Source records
● ● ● ● ●
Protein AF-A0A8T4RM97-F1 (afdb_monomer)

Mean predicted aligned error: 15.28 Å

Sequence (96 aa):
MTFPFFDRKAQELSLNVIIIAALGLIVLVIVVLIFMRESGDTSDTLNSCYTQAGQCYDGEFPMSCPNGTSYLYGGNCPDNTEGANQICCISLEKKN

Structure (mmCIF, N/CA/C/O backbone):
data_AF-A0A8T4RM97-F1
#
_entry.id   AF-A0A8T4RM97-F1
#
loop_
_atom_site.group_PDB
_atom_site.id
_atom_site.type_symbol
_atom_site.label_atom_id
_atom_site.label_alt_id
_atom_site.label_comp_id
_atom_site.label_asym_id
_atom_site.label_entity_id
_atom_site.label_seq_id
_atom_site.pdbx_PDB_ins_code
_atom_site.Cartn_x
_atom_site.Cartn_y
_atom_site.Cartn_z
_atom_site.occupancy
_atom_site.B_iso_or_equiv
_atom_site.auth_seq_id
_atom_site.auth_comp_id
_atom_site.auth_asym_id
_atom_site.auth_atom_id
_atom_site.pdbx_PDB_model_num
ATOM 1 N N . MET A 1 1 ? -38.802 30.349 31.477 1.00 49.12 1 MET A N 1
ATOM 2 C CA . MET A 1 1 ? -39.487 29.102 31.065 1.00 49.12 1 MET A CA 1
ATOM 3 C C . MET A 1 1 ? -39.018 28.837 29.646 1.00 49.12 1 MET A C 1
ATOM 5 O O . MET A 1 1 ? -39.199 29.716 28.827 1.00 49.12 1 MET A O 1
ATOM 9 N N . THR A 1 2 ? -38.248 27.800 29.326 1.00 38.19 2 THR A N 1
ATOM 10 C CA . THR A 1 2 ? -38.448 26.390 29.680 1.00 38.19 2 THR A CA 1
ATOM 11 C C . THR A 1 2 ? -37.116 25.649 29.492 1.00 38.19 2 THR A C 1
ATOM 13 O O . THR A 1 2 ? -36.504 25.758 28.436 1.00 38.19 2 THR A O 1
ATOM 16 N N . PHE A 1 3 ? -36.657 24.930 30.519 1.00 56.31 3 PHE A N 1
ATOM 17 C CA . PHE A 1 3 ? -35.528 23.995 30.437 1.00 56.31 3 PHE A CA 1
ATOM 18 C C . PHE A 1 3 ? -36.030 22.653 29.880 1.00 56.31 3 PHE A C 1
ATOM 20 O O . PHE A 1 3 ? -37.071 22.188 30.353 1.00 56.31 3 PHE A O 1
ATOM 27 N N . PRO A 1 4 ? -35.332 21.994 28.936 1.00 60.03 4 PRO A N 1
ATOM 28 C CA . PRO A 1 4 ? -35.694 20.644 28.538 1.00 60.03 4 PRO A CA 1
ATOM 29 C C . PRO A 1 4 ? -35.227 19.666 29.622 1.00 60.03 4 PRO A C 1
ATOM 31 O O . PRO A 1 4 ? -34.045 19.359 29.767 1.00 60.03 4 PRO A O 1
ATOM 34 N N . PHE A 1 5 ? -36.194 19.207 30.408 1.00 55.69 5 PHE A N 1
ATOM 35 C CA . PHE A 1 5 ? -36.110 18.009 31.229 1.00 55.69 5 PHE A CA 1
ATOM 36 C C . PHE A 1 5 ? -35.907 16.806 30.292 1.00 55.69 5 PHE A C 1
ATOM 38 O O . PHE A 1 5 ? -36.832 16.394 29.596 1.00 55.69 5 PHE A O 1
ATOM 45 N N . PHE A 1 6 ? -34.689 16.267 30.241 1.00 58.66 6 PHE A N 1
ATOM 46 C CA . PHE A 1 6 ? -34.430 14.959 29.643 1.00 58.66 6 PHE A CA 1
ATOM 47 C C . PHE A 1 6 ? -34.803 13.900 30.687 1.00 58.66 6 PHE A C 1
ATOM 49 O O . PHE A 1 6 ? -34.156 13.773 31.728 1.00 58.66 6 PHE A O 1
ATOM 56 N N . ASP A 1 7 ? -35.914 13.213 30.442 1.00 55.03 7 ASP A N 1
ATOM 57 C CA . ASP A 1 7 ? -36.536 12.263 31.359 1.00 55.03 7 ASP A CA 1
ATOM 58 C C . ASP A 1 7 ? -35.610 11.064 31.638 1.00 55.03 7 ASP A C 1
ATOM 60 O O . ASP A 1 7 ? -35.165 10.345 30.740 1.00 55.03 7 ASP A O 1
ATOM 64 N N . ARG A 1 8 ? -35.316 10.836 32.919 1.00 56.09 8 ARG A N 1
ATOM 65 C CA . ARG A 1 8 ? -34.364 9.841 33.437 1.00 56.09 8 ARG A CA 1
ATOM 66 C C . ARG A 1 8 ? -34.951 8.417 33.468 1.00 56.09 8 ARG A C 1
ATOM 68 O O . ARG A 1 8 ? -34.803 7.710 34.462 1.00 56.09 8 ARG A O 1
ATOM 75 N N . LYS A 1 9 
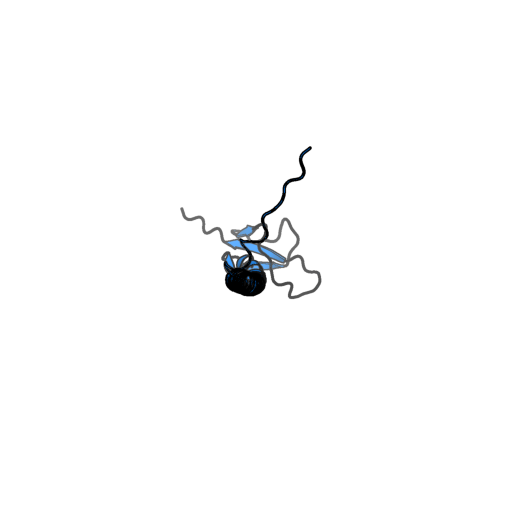? -35.653 8.008 32.404 1.00 51.62 9 LYS A N 1
ATOM 76 C CA . LYS A 1 9 ? -36.347 6.703 32.298 1.00 51.62 9 LYS A CA 1
ATOM 77 C C . LYS A 1 9 ? -36.032 5.897 31.028 1.00 51.62 9 LYS A C 1
ATOM 79 O O . LYS A 1 9 ? -36.628 4.850 30.814 1.00 51.62 9 LYS A O 1
ATOM 84 N N . ALA A 1 10 ? -35.049 6.320 30.231 1.00 56.06 10 ALA A N 1
ATOM 85 C CA . ALA A 1 10 ? -34.541 5.578 29.067 1.00 56.06 10 ALA A CA 1
ATOM 86 C C . ALA A 1 10 ? -33.185 4.874 29.325 1.00 56.06 10 ALA A C 1
ATOM 88 O O . ALA A 1 10 ? -32.458 4.561 28.389 1.00 56.06 10 ALA A O 1
ATOM 89 N N . GLN A 1 11 ? -32.810 4.651 30.591 1.00 53.62 11 GLN A N 1
ATOM 90 C CA . GLN A 1 11 ? -31.449 4.252 30.990 1.00 53.62 11 GLN A CA 1
ATOM 91 C C . GLN A 1 11 ? -31.235 2.729 31.133 1.00 53.62 11 GLN A C 1
ATOM 93 O O . GLN A 1 11 ? -30.230 2.309 31.691 1.00 53.62 11 GLN A O 1
ATOM 98 N N . GLU A 1 12 ? -32.145 1.887 30.635 1.00 58.47 12 GLU A N 1
ATOM 99 C CA . GLU A 1 12 ? -31.980 0.418 30.686 1.00 58.47 12 GLU A CA 1
ATOM 100 C C . GLU A 1 12 ? -32.021 -0.263 29.312 1.00 58.47 12 GLU A C 1
ATOM 102 O O . GLU A 1 12 ? -31.689 -1.440 29.193 1.00 58.47 12 GLU A O 1
ATOM 107 N N . LEU A 1 13 ? -32.288 0.487 28.235 1.00 57.47 13 LEU A N 1
ATOM 108 C CA . LEU A 1 13 ? -32.126 0.025 26.850 1.00 57.47 13 LEU A CA 1
ATOM 109 C C . LEU A 1 13 ? -30.660 0.089 26.387 1.00 57.47 13 LEU A C 1
ATOM 111 O O . LEU A 1 13 ? -30.325 0.515 25.289 1.00 57.47 13 LEU A O 1
ATOM 115 N N . SER A 1 14 ? -29.808 -0.515 27.213 1.00 63.09 14 SER A N 1
ATOM 116 C CA . SER A 1 14 ? -28.626 -1.271 26.807 1.00 63.09 14 SER A CA 1
ATOM 117 C C . SER A 1 14 ? -27.281 -0.541 26.778 1.00 63.09 14 SER A C 1
ATOM 119 O O . SER A 1 14 ? -26.669 -0.268 25.746 1.00 63.09 14 SER A O 1
ATOM 121 N N . LEU A 1 15 ? -26.706 -0.442 27.977 1.00 82.12 15 LEU A N 1
ATOM 122 C CA . LEU A 1 15 ? -25.253 -0.476 28.170 1.00 82.12 15 LEU A CA 1
ATOM 123 C C . LEU A 1 15 ? -24.608 -1.573 27.280 1.00 82.12 15 LEU A C 1
ATOM 125 O O . LEU A 1 15 ? -23.577 -1.338 26.657 1.00 82.12 15 LEU A O 1
ATOM 129 N N . ASN A 1 16 ? -25.285 -2.717 27.099 1.00 86.56 16 ASN A N 1
ATOM 130 C CA . ASN A 1 16 ? -24.875 -3.774 26.168 1.00 86.56 16 ASN A CA 1
ATOM 131 C C . ASN A 1 16 ? -24.756 -3.334 24.698 1.00 86.56 16 ASN A C 1
ATOM 133 O O . ASN A 1 16 ? -23.796 -3.739 24.052 1.00 86.56 16 ASN A O 1
ATOM 137 N N . VAL A 1 17 ? -25.657 -2.514 24.143 1.00 90.12 17 VAL A N 1
ATOM 138 C CA . VAL A 1 17 ? -25.513 -2.065 22.741 1.00 90.12 17 VAL A CA 1
ATOM 139 C C . VAL A 1 17 ? -24.331 -1.121 22.596 1.00 90.12 17 VAL A C 1
ATOM 141 O O . VAL A 1 17 ? -23.604 -1.222 21.614 1.00 90.12 17 VAL A O 1
ATOM 144 N N . ILE A 1 18
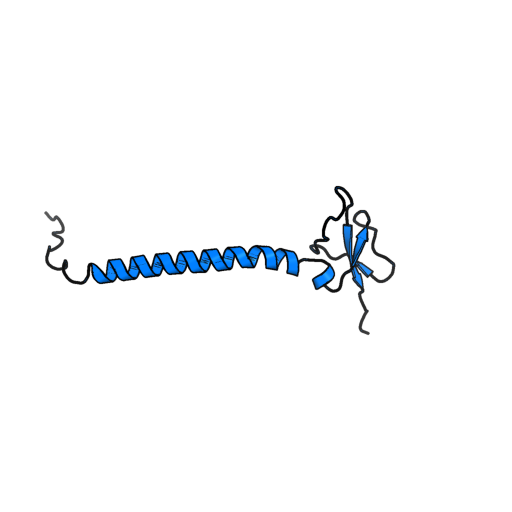 ? -24.080 -0.264 23.589 1.00 90.25 18 ILE A N 1
ATOM 145 C CA . ILE A 1 18 ? -22.894 0.603 23.595 1.00 90.25 18 ILE A CA 1
ATOM 146 C C . ILE A 1 18 ? -21.617 -0.251 23.614 1.00 90.25 18 ILE A C 1
ATOM 148 O O . ILE A 1 18 ? -20.697 0.015 22.843 1.00 90.25 18 ILE A O 1
ATOM 152 N N . ILE A 1 19 ? -21.579 -1.313 24.430 1.00 93.75 19 ILE A N 1
ATOM 153 C CA . ILE A 1 19 ? -20.451 -2.257 24.467 1.00 93.75 19 ILE A CA 1
ATOM 154 C C . ILE A 1 19 ? -20.272 -2.951 23.112 1.00 93.75 19 ILE A C 1
ATOM 156 O O . ILE A 1 19 ? -19.163 -2.983 22.586 1.00 93.75 19 ILE A O 1
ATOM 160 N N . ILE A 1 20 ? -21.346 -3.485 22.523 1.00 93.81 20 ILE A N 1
● ● ● ● ●
How to complete this task: Look above for the line containing "ATOM 145 C CA" and the line containing "ATOM 152 N N". Transcribe both, with the lines between them, exactly.

Response for this exercise:
ATOM 145 C CA . ILE A 1 18 ? -22.894 0.603 23.595 1.00 90.25 18 ILE A CA 1
ATOM 146 C C . ILE A 1 18 ? -21.617 -0.251 23.614 1.00 90.25 18 ILE A C 1
ATOM 148 O O . ILE A 1 18 ? -20.697 0.015 22.843 1.00 90.25 18 ILE A O 1
ATOM 152 N N . ILE A 1 19 ? -21.579 -1.313 24.430 1.00 93.75 19 ILE A N 1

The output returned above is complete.